◆ EXERCISE DETAILS ◆
Set down exactly, and only, the lines from the one with "ATOM 365 C C" to the final line of the entries, both included.

◆ Source records ◆
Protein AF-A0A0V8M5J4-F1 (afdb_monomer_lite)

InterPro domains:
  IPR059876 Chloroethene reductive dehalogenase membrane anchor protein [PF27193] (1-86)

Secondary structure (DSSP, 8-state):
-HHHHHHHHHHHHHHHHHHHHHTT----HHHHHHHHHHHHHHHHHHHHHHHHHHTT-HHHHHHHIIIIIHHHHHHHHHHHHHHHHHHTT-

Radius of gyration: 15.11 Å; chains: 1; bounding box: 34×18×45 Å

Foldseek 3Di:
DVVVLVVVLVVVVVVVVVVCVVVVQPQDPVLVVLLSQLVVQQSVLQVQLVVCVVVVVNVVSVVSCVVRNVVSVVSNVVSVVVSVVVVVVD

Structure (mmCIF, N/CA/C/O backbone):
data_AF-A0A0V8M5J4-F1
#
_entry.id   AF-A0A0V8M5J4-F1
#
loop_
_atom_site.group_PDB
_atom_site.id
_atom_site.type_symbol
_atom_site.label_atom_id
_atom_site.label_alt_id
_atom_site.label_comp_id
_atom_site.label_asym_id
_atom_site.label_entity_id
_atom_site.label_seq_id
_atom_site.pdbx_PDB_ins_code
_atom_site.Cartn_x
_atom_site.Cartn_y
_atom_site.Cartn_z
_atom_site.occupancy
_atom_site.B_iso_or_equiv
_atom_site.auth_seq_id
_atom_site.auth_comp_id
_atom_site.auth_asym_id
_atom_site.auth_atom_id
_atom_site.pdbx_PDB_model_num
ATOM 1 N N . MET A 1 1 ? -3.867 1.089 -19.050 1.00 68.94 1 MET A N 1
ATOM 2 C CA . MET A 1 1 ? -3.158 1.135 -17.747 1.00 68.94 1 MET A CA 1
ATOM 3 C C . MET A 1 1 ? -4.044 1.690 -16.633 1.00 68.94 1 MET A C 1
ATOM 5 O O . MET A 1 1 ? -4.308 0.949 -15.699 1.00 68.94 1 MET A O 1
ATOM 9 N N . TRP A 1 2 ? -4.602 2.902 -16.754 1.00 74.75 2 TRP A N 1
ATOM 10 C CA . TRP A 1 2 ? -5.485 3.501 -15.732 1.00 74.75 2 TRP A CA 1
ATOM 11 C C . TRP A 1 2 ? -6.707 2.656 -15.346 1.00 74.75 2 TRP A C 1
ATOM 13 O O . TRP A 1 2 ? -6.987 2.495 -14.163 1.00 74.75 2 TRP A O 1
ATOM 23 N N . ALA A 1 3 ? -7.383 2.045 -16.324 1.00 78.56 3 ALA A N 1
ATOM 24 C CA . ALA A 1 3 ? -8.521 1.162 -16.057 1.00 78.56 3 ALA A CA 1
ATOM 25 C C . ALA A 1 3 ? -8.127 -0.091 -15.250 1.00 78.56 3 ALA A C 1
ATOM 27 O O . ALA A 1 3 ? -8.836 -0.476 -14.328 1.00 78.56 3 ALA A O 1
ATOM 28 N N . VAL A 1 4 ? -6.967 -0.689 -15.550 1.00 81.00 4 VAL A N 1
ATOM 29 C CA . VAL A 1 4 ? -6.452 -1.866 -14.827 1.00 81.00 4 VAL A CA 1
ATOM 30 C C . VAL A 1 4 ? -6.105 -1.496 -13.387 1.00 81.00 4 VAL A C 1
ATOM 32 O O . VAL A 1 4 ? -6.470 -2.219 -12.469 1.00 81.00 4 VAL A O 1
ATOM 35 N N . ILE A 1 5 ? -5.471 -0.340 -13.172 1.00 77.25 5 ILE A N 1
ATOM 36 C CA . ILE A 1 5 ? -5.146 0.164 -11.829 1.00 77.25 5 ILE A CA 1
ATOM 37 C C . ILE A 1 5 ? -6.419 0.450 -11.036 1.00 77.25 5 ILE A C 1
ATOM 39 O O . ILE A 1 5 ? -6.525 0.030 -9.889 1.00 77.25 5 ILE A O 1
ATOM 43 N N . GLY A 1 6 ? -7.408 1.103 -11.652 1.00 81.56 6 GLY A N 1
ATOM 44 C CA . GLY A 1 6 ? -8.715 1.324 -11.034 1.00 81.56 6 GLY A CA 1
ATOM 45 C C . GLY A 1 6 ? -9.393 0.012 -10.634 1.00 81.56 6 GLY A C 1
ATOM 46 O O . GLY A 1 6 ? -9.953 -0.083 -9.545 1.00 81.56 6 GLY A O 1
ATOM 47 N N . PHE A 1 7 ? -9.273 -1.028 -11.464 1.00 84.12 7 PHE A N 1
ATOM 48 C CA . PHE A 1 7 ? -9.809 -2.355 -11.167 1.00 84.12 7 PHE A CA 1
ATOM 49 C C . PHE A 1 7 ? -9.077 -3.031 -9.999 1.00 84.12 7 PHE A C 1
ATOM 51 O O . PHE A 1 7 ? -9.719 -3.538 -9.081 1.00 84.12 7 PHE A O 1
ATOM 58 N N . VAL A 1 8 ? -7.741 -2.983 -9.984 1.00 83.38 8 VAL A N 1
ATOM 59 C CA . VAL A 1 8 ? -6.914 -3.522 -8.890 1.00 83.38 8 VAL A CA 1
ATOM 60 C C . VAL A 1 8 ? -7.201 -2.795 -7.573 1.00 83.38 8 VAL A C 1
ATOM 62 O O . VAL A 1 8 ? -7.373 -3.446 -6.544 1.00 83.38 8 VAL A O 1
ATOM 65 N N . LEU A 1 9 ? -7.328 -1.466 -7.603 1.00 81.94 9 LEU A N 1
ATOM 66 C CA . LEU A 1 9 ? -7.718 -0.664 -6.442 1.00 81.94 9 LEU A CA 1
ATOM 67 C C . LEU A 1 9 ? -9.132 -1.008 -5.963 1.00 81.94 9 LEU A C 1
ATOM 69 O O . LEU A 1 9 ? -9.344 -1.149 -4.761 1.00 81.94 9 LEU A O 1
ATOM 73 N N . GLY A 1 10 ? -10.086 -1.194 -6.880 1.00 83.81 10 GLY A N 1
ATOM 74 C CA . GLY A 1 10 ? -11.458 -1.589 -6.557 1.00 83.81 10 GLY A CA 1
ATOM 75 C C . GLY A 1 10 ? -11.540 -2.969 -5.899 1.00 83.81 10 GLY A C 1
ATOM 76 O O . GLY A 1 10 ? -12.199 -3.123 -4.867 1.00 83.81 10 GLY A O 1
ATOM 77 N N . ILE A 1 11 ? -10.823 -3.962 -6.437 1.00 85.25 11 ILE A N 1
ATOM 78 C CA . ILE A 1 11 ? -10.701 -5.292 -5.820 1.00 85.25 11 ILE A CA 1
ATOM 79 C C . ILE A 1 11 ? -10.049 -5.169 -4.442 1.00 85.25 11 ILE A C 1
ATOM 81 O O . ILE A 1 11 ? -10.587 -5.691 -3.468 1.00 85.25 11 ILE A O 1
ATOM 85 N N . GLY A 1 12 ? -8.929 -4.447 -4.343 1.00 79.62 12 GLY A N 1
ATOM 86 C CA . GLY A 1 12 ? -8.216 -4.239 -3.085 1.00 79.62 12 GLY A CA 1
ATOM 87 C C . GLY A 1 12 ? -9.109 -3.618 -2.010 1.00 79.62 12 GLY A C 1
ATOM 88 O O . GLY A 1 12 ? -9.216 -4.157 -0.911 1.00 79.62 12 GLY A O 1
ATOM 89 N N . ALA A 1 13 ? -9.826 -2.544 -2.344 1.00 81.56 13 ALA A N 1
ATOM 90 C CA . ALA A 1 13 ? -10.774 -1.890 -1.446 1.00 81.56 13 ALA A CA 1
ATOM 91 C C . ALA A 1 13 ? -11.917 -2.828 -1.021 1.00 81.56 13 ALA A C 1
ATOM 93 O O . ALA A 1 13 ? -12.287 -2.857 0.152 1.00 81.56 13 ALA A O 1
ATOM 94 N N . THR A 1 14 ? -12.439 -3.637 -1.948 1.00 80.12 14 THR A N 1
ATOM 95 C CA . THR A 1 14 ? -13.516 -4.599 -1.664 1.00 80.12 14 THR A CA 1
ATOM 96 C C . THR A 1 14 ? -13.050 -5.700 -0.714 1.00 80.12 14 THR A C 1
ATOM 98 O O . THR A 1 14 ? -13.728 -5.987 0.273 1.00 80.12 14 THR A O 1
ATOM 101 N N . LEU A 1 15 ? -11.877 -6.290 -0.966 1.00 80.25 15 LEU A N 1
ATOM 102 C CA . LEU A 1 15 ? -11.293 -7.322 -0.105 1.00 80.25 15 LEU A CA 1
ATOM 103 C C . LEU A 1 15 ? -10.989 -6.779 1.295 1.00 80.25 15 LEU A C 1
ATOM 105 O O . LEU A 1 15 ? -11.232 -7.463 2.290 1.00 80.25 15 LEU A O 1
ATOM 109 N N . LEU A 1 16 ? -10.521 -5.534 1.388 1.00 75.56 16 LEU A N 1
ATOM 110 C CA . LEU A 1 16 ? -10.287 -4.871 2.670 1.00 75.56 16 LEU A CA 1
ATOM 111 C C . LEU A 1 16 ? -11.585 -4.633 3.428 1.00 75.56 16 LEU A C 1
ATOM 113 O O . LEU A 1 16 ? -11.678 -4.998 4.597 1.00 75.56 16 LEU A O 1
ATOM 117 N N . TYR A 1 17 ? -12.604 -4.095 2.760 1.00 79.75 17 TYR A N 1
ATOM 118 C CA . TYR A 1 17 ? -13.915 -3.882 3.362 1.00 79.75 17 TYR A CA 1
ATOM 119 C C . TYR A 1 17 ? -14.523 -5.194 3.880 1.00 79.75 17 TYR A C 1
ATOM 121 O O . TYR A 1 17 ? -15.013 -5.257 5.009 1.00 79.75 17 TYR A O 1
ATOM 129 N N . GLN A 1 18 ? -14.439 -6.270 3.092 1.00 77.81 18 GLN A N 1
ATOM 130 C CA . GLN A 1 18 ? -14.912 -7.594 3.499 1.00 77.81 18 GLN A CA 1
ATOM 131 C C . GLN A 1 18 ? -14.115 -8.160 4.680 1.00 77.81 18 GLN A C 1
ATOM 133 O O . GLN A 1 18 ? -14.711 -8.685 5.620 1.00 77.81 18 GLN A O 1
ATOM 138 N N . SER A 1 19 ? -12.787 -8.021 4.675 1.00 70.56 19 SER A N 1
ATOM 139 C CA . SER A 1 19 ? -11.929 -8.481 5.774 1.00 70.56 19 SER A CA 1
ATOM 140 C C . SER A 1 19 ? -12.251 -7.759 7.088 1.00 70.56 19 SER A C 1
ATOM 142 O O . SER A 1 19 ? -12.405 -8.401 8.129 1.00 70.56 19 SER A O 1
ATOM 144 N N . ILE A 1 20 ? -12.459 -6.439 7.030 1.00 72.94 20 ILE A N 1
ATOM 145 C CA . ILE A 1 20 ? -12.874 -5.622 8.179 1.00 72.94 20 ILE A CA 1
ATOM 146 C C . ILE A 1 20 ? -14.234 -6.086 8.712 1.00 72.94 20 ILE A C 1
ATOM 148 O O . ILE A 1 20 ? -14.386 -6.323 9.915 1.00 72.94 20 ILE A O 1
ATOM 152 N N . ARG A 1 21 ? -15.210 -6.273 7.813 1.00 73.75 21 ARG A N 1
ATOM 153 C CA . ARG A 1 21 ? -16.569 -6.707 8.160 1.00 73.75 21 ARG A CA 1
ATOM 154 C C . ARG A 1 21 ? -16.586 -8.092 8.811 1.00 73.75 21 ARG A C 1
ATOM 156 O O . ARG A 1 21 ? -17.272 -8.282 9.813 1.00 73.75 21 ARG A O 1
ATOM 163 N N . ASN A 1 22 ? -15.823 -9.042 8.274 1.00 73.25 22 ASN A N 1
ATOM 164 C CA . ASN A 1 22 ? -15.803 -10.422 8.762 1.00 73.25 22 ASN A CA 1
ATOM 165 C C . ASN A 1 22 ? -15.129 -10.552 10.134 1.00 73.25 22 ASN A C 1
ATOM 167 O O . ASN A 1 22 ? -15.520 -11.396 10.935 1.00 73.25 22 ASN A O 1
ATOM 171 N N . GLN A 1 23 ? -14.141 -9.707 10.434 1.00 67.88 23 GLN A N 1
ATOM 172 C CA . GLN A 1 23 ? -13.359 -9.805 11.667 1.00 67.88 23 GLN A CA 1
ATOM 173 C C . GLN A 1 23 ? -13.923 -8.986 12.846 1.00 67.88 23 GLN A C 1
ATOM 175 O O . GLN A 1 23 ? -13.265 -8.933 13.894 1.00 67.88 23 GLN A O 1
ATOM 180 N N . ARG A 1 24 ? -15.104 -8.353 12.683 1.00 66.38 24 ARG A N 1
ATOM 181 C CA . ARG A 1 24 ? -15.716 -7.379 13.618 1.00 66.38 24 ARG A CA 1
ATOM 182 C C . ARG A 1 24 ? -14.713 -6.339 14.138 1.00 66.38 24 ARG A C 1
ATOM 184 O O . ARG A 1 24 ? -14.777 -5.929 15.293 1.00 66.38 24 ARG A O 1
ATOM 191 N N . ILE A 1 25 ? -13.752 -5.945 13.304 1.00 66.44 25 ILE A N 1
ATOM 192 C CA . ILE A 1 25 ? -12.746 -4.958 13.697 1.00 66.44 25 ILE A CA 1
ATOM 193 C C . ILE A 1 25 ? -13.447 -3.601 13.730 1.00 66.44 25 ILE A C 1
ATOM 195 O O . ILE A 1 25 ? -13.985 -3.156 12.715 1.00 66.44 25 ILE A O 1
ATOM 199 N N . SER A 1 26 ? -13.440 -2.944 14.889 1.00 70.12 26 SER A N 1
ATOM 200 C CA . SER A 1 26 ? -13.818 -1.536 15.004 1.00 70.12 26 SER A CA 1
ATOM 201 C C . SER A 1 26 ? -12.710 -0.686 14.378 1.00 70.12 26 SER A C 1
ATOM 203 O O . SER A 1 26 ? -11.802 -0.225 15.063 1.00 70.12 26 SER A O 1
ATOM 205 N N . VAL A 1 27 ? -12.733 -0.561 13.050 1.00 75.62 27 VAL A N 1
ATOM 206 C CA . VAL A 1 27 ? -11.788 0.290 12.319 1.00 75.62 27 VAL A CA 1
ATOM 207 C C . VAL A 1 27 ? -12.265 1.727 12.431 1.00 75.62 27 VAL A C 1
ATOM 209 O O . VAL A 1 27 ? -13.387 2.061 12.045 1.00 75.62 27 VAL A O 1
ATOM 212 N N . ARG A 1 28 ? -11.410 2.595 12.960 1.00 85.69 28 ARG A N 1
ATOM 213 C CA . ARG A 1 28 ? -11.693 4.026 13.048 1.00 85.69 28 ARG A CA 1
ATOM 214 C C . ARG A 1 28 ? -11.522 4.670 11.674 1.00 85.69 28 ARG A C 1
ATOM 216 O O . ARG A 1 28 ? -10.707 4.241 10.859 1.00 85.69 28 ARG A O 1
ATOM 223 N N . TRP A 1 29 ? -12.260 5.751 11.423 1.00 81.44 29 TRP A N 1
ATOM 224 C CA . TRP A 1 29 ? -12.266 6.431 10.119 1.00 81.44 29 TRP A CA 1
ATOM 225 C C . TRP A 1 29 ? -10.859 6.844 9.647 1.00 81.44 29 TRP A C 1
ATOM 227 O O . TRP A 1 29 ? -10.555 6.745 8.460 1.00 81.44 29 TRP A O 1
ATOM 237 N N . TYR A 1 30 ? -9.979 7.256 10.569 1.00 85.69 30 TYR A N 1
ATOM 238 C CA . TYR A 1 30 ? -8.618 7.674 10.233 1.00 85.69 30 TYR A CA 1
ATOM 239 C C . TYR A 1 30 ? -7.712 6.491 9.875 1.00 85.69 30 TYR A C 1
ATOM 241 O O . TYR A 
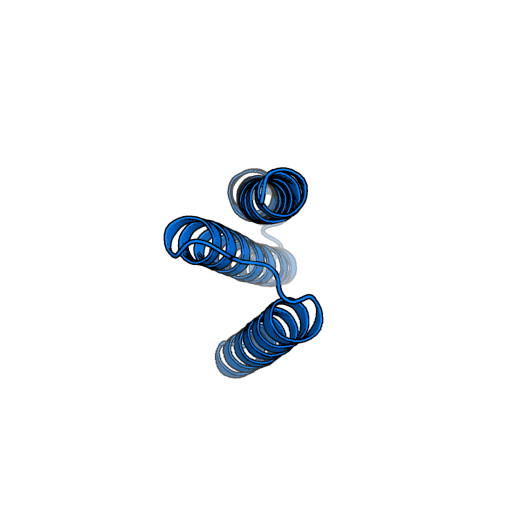1 30 ? -6.826 6.642 9.044 1.00 85.69 30 TYR A O 1
ATOM 249 N N . GLU A 1 31 ? -7.935 5.304 10.445 1.00 87.38 31 GLU A N 1
ATOM 250 C CA . GLU A 1 31 ? -7.182 4.092 10.092 1.00 87.38 31 GLU A CA 1
ATOM 251 C C . GLU A 1 31 ? -7.524 3.682 8.661 1.00 87.38 31 GLU A C 1
ATOM 253 O O . GLU A 1 31 ? -6.639 3.370 7.866 1.00 87.38 31 GLU A O 1
ATOM 258 N N . MET A 1 32 ? -8.806 3.785 8.304 1.00 84.75 32 MET A N 1
ATOM 259 C CA . MET A 1 32 ? -9.267 3.565 6.939 1.00 84.75 32 MET A CA 1
ATOM 260 C C . MET A 1 32 ? -8.675 4.596 5.967 1.00 84.75 32 MET A C 1
ATOM 262 O O . MET A 1 32 ? -8.222 4.218 4.888 1.00 84.75 32 MET A O 1
ATOM 266 N N . LEU A 1 33 ? -8.616 5.876 6.354 1.00 87.00 33 LEU A N 1
ATOM 267 C CA . LEU A 1 33 ? -8.027 6.936 5.531 1.00 87.00 33 LEU A CA 1
ATOM 268 C C . LEU A 1 33 ? -6.518 6.731 5.316 1.00 87.00 33 LEU A C 1
ATOM 270 O O . LEU A 1 33 ? -6.054 6.776 4.179 1.00 87.00 33 LEU A O 1
ATOM 274 N N . ILE A 1 34 ? -5.756 6.463 6.382 1.00 89.31 34 ILE A N 1
ATOM 275 C CA . ILE A 1 34 ? -4.305 6.222 6.308 1.00 89.31 34 ILE A CA 1
ATOM 276 C C . ILE A 1 34 ? -4.014 4.977 5.463 1.00 89.31 34 ILE A C 1
ATOM 278 O O . ILE A 1 34 ? -3.131 5.007 4.605 1.00 89.31 34 ILE A O 1
ATOM 282 N N . GLY A 1 35 ? -4.782 3.900 5.658 1.00 88.88 35 GLY A N 1
ATOM 283 C CA . GLY A 1 35 ? -4.660 2.683 4.859 1.00 88.88 35 GLY A CA 1
ATOM 284 C C . GLY A 1 35 ? -4.952 2.926 3.377 1.00 88.88 35 GLY A C 1
ATOM 285 O O . GLY A 1 35 ? -4.190 2.480 2.519 1.00 88.88 35 GLY A O 1
ATOM 286 N N . ALA A 1 36 ? -6.009 3.682 3.067 1.00 87.38 36 ALA A N 1
ATOM 287 C CA . ALA A 1 36 ? -6.355 4.044 1.696 1.00 87.38 36 ALA A CA 1
ATOM 288 C C . ALA A 1 36 ? -5.256 4.885 1.029 1.00 87.38 36 ALA A C 1
ATOM 290 O O . ALA A 1 36 ? -4.847 4.571 -0.088 1.00 87.38 36 ALA A O 1
ATOM 291 N N . ILE A 1 37 ? -4.727 5.901 1.721 1.00 91.06 37 ILE A N 1
ATOM 292 C CA . ILE A 1 37 ? -3.616 6.727 1.220 1.00 91.06 37 ILE A CA 1
ATOM 293 C C . ILE A 1 37 ? -2.378 5.863 0.958 1.00 91.06 37 ILE A C 1
ATOM 295 O O . ILE A 1 37 ? -1.770 5.976 -0.107 1.00 91.06 37 ILE A O 1
ATOM 299 N N . GLY A 1 38 ? -2.038 4.960 1.884 1.00 92.38 38 GLY A N 1
ATOM 300 C CA . GLY A 1 38 ? -0.906 4.047 1.730 1.00 92.38 38 GLY A CA 1
ATOM 301 C C . GLY A 1 38 ? -1.021 3.158 0.488 1.00 92.38 38 GLY A C 1
ATOM 302 O O . GLY A 1 38 ? -0.067 3.036 -0.280 1.00 92.38 38 GLY A O 1
ATOM 303 N N . LEU A 1 39 ? -2.207 2.599 0.233 1.00 89.81 39 LEU A N 1
ATOM 304 C CA . LEU A 1 39 ? -2.460 1.788 -0.963 1.00 89.81 39 LEU A CA 1
ATOM 305 C C . LEU A 1 39 ? -2.415 2.608 -2.248 1.00 89.81 39 LEU A C 1
ATOM 307 O O . LEU A 1 39 ? -1.804 2.168 -3.218 1.00 89.81 39 LEU A O 1
ATOM 311 N N . VAL A 1 40 ? -3.030 3.793 -2.264 1.00 90.00 40 VAL A N 1
ATOM 312 C CA . VAL A 1 40 ? -2.986 4.683 -3.432 1.00 90.00 40 VAL A CA 1
ATOM 313 C C . VAL A 1 40 ? -1.541 5.042 -3.764 1.00 90.00 40 VAL A C 1
ATOM 315 O O . VAL A 1 40 ? -1.143 4.903 -4.918 1.00 90.00 40 VAL A O 1
ATOM 318 N N . MET A 1 41 ? -0.735 5.419 -2.764 1.00 92.75 41 MET A N 1
ATOM 319 C CA . MET A 1 41 ? 0.696 5.680 -2.952 1.00 92.75 41 MET A CA 1
ATOM 320 C C . MET A 1 41 ? 1.423 4.453 -3.501 1.00 92.75 41 MET A C 1
ATOM 322 O O . MET A 1 41 ? 2.159 4.571 -4.477 1.00 92.75 41 MET A O 1
ATOM 326 N N . PHE A 1 42 ? 1.190 3.271 -2.927 1.00 91.69 42 PHE A N 1
ATOM 327 C CA . PHE A 1 42 ? 1.838 2.044 -3.380 1.00 91.69 42 PHE A CA 1
ATOM 328 C C . PHE A 1 42 ? 1.523 1.722 -4.845 1.00 91.69 42 PHE A C 1
ATOM 330 O O . PHE A 1 42 ? 2.438 1.524 -5.642 1.00 91.69 42 PHE A O 1
ATOM 337 N N . PHE A 1 43 ? 0.246 1.714 -5.229 1.00 89.19 43 PHE A N 1
ATOM 338 C CA . PHE A 1 43 ? -0.148 1.397 -6.603 1.00 89.19 43 PHE A CA 1
ATOM 339 C C . PHE A 1 43 ? 0.272 2.478 -7.602 1.00 89.19 43 PHE A C 1
ATOM 341 O O . PHE A 1 43 ? 0.692 2.147 -8.712 1.00 89.19 43 PHE A O 1
ATOM 348 N
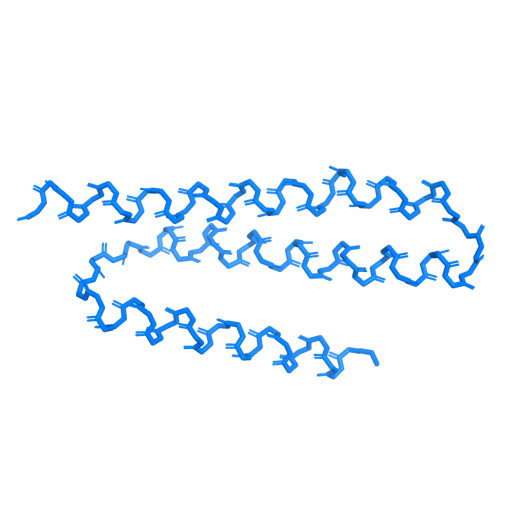 N . PHE A 1 44 ? 0.218 3.752 -7.207 1.00 89.56 44 PHE A N 1
ATOM 349 C CA . PHE A 1 44 ? 0.721 4.858 -8.018 1.00 89.56 44 PHE A CA 1
ATOM 350 C C . PHE A 1 44 ? 2.229 4.729 -8.266 1.00 89.56 44 PHE A C 1
ATOM 352 O O . PHE A 1 44 ? 2.679 4.796 -9.411 1.00 89.56 44 PHE A O 1
ATOM 359 N N . GLY A 1 45 ? 3.018 4.485 -7.217 1.00 91.62 45 GLY A N 1
ATOM 360 C CA . GLY A 1 45 ? 4.458 4.277 -7.345 1.00 91.62 45 GLY A CA 1
ATOM 361 C C . GLY A 1 45 ? 4.792 3.036 -8.178 1.00 91.62 45 GLY A C 1
ATOM 362 O O . GLY A 1 45 ? 5.676 3.092 -9.029 1.00 91.62 45 GLY A O 1
ATOM 363 N N . LEU A 1 46 ? 4.044 1.940 -8.003 1.00 91.31 46 LEU A N 1
ATOM 364 C CA . LEU A 1 46 ? 4.269 0.687 -8.724 1.00 91.31 46 LEU A CA 1
ATOM 365 C C . LEU A 1 46 ? 4.033 0.850 -10.228 1.00 91.31 46 LEU A C 1
ATOM 367 O O . LEU A 1 46 ? 4.828 0.367 -11.030 1.00 91.31 46 LEU A O 1
ATOM 371 N N . GLN A 1 47 ? 2.984 1.570 -10.631 1.00 88.81 47 GLN A N 1
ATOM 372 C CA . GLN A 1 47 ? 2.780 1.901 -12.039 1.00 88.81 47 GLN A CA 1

◆ ANSWER TO THIS EXERCISE ◆
ATOM 365 C C . LEU A 1 46 ? 4.033 0.850 -10.228 1.00 91.31 46 LEU A C 1
ATOM 367 O O . LEU A 1 46 ? 4.828 0.367 -11.030 1.00 91.31 46 LEU A O 1
ATOM 371 N N . GLN A 1 47 ? 2.984 1.570 -10.631 1.00 88.81 47 GLN A N 1
ATOM 372 C CA . GLN A 1 47 ? 2.780 1.901 -12.039 1.00 88.81 47 GLN A CA 1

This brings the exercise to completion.